#### Given records
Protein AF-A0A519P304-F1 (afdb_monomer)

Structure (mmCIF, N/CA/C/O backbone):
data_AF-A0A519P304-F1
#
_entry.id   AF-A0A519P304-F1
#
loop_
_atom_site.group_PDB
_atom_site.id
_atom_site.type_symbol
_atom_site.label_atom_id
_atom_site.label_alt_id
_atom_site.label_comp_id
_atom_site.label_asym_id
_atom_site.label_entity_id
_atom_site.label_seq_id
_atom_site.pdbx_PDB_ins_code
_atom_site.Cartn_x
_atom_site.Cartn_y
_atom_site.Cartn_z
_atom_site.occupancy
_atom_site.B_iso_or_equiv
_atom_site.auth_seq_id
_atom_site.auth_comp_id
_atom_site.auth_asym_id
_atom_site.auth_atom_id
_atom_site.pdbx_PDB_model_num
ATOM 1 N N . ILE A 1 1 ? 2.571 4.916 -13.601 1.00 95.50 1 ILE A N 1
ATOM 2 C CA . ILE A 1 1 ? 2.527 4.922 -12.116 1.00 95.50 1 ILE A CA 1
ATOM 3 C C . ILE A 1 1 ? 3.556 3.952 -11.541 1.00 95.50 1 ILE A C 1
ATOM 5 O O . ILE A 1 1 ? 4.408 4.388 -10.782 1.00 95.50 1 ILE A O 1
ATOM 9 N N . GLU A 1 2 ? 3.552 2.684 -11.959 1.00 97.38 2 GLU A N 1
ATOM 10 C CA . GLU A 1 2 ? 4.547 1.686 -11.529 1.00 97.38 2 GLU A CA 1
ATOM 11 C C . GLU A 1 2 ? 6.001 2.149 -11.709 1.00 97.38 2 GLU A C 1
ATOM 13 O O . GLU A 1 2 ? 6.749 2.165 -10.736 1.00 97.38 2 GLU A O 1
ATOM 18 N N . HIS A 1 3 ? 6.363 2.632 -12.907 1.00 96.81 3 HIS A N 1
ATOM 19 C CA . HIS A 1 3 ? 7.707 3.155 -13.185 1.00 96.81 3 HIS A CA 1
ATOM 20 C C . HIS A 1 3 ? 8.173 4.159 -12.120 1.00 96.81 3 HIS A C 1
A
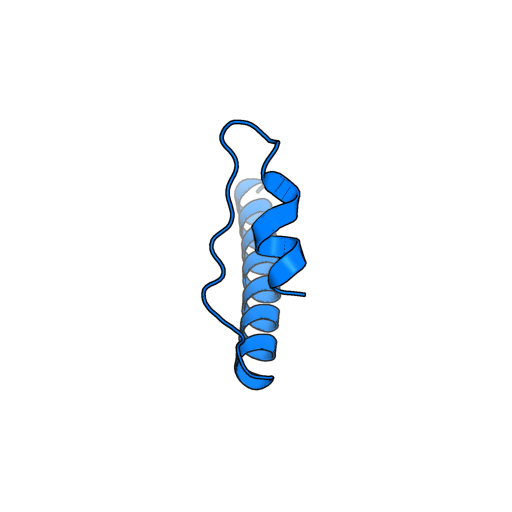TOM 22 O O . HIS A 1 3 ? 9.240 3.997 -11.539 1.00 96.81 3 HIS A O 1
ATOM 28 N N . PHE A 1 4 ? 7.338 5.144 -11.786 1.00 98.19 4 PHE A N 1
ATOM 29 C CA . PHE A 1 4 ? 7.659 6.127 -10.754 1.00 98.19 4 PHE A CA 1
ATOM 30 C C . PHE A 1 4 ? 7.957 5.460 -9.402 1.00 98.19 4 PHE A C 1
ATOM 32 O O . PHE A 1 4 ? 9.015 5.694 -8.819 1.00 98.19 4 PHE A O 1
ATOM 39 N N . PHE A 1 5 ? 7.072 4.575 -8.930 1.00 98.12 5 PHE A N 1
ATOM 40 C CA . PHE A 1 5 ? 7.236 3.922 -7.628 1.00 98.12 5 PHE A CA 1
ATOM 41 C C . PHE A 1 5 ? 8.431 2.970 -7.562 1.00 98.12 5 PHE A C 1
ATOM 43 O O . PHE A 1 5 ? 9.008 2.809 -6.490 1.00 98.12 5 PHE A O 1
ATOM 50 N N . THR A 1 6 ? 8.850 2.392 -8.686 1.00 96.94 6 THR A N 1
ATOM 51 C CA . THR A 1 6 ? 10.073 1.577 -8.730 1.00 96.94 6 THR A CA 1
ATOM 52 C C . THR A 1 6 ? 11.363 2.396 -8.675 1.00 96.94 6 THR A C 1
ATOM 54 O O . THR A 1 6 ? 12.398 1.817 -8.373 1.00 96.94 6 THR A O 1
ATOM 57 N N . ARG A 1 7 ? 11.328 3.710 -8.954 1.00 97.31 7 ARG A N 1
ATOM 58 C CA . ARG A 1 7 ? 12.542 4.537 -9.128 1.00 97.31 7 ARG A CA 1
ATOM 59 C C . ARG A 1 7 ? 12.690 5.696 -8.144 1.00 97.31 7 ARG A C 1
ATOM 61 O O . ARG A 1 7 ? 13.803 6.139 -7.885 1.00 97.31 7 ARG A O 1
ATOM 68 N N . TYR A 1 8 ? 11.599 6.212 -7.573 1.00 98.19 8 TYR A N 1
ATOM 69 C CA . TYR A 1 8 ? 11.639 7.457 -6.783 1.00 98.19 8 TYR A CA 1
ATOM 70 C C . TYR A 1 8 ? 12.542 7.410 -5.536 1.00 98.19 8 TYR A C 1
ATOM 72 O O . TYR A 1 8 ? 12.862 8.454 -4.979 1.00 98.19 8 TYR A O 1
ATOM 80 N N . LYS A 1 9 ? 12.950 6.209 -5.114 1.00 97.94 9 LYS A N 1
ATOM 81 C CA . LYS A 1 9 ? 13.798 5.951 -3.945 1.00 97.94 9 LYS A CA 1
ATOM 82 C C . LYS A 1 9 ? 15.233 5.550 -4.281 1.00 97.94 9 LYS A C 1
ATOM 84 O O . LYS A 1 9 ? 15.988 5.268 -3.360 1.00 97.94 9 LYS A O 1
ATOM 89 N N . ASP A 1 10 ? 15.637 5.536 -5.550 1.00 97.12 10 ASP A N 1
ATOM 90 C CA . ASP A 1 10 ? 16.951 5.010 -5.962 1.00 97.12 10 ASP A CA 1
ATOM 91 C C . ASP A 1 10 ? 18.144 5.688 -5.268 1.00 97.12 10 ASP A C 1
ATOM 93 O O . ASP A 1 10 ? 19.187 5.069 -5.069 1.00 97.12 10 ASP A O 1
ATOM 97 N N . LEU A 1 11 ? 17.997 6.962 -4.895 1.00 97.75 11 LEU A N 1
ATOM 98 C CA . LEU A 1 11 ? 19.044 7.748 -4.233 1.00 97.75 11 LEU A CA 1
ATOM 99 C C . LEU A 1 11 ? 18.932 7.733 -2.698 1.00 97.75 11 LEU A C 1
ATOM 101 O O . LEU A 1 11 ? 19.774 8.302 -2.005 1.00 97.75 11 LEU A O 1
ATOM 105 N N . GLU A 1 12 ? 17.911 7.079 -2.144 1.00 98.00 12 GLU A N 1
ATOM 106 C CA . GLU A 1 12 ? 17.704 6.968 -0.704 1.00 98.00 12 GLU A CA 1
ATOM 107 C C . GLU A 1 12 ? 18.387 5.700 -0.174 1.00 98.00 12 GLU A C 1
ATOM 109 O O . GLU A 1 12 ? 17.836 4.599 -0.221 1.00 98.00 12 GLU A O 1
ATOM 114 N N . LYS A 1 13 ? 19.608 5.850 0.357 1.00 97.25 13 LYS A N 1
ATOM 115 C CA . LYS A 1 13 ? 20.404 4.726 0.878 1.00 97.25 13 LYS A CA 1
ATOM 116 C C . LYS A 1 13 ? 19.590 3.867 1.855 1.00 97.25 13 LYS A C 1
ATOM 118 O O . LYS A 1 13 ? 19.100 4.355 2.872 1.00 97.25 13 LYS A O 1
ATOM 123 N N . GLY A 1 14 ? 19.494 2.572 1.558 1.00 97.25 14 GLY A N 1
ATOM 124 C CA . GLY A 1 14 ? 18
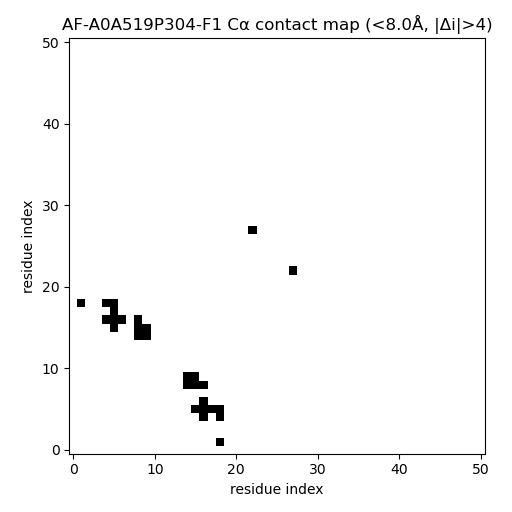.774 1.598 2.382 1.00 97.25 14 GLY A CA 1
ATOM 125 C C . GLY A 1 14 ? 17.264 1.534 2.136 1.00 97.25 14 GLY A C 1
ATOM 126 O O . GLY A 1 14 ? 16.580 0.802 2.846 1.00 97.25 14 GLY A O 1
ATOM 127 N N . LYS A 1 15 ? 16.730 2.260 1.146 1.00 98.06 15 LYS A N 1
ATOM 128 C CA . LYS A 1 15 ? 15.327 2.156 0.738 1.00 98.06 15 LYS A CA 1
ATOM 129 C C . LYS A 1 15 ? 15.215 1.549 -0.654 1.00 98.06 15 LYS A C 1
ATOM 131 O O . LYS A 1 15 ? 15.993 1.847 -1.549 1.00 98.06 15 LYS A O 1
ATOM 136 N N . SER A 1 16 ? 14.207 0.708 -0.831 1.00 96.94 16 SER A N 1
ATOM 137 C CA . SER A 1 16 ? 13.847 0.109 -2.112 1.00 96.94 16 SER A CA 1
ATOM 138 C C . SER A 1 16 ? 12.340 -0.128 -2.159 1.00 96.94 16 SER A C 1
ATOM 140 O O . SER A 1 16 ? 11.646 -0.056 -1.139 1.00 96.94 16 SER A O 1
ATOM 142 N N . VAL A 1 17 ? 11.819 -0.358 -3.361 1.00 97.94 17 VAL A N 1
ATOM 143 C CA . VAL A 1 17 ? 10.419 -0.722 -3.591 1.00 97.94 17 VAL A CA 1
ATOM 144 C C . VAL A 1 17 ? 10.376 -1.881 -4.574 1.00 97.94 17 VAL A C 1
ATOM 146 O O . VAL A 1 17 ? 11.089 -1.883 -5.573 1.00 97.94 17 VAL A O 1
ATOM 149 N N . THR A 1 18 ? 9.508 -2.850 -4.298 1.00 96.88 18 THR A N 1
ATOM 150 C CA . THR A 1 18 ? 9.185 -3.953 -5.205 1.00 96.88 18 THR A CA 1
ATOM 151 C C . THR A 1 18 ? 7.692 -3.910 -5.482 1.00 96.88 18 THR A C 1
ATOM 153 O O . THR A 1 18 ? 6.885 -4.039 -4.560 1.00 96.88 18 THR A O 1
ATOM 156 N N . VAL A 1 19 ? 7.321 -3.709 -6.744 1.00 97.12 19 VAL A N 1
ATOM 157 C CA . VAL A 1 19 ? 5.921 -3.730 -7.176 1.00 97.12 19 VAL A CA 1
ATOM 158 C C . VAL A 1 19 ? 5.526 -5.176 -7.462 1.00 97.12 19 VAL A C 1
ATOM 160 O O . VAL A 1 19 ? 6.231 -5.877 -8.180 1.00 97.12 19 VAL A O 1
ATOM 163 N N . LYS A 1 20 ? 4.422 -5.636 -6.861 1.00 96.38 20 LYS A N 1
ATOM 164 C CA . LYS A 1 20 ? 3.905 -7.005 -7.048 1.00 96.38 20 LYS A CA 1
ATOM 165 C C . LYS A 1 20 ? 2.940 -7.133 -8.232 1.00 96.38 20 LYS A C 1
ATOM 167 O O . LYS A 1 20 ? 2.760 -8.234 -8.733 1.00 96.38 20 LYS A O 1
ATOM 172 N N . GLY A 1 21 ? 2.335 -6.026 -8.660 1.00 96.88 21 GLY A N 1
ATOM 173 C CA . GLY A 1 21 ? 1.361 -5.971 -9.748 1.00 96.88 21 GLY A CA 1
--
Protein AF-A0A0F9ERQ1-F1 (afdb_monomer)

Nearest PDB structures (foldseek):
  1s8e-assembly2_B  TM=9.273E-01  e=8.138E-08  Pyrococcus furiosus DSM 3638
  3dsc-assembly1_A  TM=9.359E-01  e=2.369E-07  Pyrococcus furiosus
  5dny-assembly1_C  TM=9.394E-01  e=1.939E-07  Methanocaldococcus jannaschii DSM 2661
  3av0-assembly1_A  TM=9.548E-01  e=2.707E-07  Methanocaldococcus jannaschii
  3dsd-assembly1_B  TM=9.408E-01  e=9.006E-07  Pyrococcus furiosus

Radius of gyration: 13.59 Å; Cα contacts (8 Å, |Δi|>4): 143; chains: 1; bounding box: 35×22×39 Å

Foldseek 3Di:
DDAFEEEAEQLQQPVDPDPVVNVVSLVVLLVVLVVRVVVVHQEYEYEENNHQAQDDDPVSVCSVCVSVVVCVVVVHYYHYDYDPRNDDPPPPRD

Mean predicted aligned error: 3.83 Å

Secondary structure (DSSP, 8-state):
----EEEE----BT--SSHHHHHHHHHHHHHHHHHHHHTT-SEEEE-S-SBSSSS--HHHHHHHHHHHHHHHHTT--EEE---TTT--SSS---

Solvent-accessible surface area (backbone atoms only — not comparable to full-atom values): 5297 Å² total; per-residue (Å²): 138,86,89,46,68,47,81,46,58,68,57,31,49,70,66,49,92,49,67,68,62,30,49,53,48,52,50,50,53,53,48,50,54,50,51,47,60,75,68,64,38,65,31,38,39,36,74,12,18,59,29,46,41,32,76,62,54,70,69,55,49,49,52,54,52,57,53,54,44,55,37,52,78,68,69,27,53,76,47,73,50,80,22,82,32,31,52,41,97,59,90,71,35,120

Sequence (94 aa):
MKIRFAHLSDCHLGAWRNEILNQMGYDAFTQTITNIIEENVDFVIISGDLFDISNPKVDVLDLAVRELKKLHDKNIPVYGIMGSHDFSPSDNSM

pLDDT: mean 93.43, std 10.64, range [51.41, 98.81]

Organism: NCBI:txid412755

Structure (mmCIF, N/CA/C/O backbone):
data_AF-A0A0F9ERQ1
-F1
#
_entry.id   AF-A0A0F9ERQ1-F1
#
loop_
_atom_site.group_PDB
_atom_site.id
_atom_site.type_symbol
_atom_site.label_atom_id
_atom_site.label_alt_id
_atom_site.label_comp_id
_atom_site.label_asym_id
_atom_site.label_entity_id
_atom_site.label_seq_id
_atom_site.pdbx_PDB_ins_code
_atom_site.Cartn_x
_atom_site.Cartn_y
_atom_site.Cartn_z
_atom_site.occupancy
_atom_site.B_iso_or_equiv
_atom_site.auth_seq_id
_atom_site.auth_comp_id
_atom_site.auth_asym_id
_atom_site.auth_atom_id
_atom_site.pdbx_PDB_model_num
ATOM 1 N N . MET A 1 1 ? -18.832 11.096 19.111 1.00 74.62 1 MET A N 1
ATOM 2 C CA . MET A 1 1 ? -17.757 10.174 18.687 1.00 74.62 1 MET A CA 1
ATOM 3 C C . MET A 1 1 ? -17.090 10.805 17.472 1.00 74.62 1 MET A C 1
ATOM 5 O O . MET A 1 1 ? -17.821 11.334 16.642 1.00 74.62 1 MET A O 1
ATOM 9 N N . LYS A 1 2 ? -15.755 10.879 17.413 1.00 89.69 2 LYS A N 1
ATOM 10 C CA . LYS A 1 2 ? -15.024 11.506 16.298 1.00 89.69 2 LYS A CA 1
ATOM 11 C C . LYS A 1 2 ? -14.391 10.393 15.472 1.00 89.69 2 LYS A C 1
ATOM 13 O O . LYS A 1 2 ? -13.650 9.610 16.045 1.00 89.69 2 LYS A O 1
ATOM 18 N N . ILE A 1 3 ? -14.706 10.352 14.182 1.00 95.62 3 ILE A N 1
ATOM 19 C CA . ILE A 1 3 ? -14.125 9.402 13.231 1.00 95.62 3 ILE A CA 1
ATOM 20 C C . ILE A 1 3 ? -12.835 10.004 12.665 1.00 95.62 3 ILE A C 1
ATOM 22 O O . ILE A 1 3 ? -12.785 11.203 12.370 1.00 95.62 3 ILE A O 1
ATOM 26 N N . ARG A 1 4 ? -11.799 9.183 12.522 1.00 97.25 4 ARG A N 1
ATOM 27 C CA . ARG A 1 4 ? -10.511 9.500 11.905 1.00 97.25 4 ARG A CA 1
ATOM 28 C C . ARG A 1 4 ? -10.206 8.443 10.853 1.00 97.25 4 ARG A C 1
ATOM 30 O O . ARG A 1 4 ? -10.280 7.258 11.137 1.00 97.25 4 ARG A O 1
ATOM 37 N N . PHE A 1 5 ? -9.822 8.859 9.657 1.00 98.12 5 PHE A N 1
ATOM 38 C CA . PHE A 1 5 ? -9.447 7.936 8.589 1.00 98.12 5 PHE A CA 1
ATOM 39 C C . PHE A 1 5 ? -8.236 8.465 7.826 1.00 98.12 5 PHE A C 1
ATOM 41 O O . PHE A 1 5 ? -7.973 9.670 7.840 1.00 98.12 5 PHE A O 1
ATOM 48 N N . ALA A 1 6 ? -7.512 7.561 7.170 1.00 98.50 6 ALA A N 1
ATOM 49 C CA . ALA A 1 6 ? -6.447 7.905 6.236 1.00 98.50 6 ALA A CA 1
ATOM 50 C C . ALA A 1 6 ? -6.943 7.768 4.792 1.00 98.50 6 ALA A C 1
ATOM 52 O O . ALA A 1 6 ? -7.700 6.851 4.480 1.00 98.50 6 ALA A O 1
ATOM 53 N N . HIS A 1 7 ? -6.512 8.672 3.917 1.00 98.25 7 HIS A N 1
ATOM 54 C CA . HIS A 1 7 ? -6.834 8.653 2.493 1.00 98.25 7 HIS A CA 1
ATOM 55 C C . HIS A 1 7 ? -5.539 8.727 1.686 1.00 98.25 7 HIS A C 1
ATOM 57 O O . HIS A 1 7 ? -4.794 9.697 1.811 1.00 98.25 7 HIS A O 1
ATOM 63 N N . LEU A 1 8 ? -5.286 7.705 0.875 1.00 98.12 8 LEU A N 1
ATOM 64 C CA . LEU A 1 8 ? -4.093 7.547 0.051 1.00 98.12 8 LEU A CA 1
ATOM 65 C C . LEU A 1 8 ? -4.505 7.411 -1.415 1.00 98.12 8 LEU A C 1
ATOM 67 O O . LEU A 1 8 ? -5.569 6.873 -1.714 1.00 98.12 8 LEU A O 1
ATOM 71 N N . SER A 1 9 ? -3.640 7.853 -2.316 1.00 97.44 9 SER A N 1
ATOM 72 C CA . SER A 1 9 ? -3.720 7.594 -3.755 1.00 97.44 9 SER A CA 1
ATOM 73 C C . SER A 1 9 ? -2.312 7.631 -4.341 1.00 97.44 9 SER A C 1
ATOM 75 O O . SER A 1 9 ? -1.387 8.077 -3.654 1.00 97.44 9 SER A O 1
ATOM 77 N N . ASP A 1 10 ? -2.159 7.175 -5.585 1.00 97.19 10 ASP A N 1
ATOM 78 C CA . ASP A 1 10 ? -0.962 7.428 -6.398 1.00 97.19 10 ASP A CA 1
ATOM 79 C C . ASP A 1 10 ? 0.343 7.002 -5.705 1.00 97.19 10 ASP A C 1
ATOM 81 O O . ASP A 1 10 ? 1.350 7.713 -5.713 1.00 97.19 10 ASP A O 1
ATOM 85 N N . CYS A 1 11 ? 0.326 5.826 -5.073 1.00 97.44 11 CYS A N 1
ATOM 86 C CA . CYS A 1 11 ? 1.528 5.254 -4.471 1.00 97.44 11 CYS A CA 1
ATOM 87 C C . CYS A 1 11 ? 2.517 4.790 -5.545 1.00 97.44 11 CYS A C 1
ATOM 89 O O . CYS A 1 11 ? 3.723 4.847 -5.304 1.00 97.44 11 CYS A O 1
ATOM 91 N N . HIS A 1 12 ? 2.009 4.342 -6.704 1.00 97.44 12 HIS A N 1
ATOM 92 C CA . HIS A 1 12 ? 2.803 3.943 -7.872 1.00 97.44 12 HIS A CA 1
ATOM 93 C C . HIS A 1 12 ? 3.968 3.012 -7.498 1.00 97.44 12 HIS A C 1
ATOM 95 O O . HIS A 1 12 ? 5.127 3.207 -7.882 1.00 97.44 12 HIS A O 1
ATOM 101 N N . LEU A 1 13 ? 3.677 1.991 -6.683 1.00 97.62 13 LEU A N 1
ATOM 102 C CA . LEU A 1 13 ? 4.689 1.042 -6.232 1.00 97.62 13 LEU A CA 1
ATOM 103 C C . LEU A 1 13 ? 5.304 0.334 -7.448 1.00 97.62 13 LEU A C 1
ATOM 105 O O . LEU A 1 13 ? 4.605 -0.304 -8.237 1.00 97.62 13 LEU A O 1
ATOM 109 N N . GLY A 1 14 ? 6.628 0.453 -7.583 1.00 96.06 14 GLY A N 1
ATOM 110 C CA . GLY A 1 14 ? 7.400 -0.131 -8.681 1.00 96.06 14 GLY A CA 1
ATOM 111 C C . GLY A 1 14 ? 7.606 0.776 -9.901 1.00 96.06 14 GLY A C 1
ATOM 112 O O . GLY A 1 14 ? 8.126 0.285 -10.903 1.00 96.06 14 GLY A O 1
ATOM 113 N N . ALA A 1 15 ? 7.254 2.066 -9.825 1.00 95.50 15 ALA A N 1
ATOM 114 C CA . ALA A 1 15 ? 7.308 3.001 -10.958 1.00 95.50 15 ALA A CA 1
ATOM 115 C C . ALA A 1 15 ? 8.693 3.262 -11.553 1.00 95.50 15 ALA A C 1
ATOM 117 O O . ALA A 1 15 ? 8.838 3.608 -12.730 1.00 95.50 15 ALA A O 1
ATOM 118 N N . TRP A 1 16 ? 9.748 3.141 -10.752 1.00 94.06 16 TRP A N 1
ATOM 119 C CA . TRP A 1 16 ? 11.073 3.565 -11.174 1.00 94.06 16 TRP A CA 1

#### What to do
Everything above from the line containing "ATOM 57 N N" down to the line containing "ATOM 69 C CA" is to be transcribed exactly, with both of those lines included and nothing else added.

#### Exercise result
ATOM 57 N N . ARG A 1 7 ? 11.328 3.710 -8.954 1.00 97.31 7 ARG A N 1
ATOM 58 C CA . ARG A 1 7 ? 12.542 4.537 -9.128 1.00 97.31 7 ARG A CA 1
ATOM 59 C C . ARG A 1 7 ? 12.690 5.696 -8.144 1.00 97.31 7 ARG A C 1
ATOM 61 O O . ARG A 1 7 ? 13.803 6.139 -7.885 1.00 97.31 7 ARG A O 1
ATOM 68 N N . TYR A 1 8 ? 11.599 6.212 -7.573 1.00 98.19 8 TYR A N 1
ATOM 69 C CA . TYR A 1 8 ? 11.639 7.457 -6.783 1.00 98.19 8 TYR A CA 1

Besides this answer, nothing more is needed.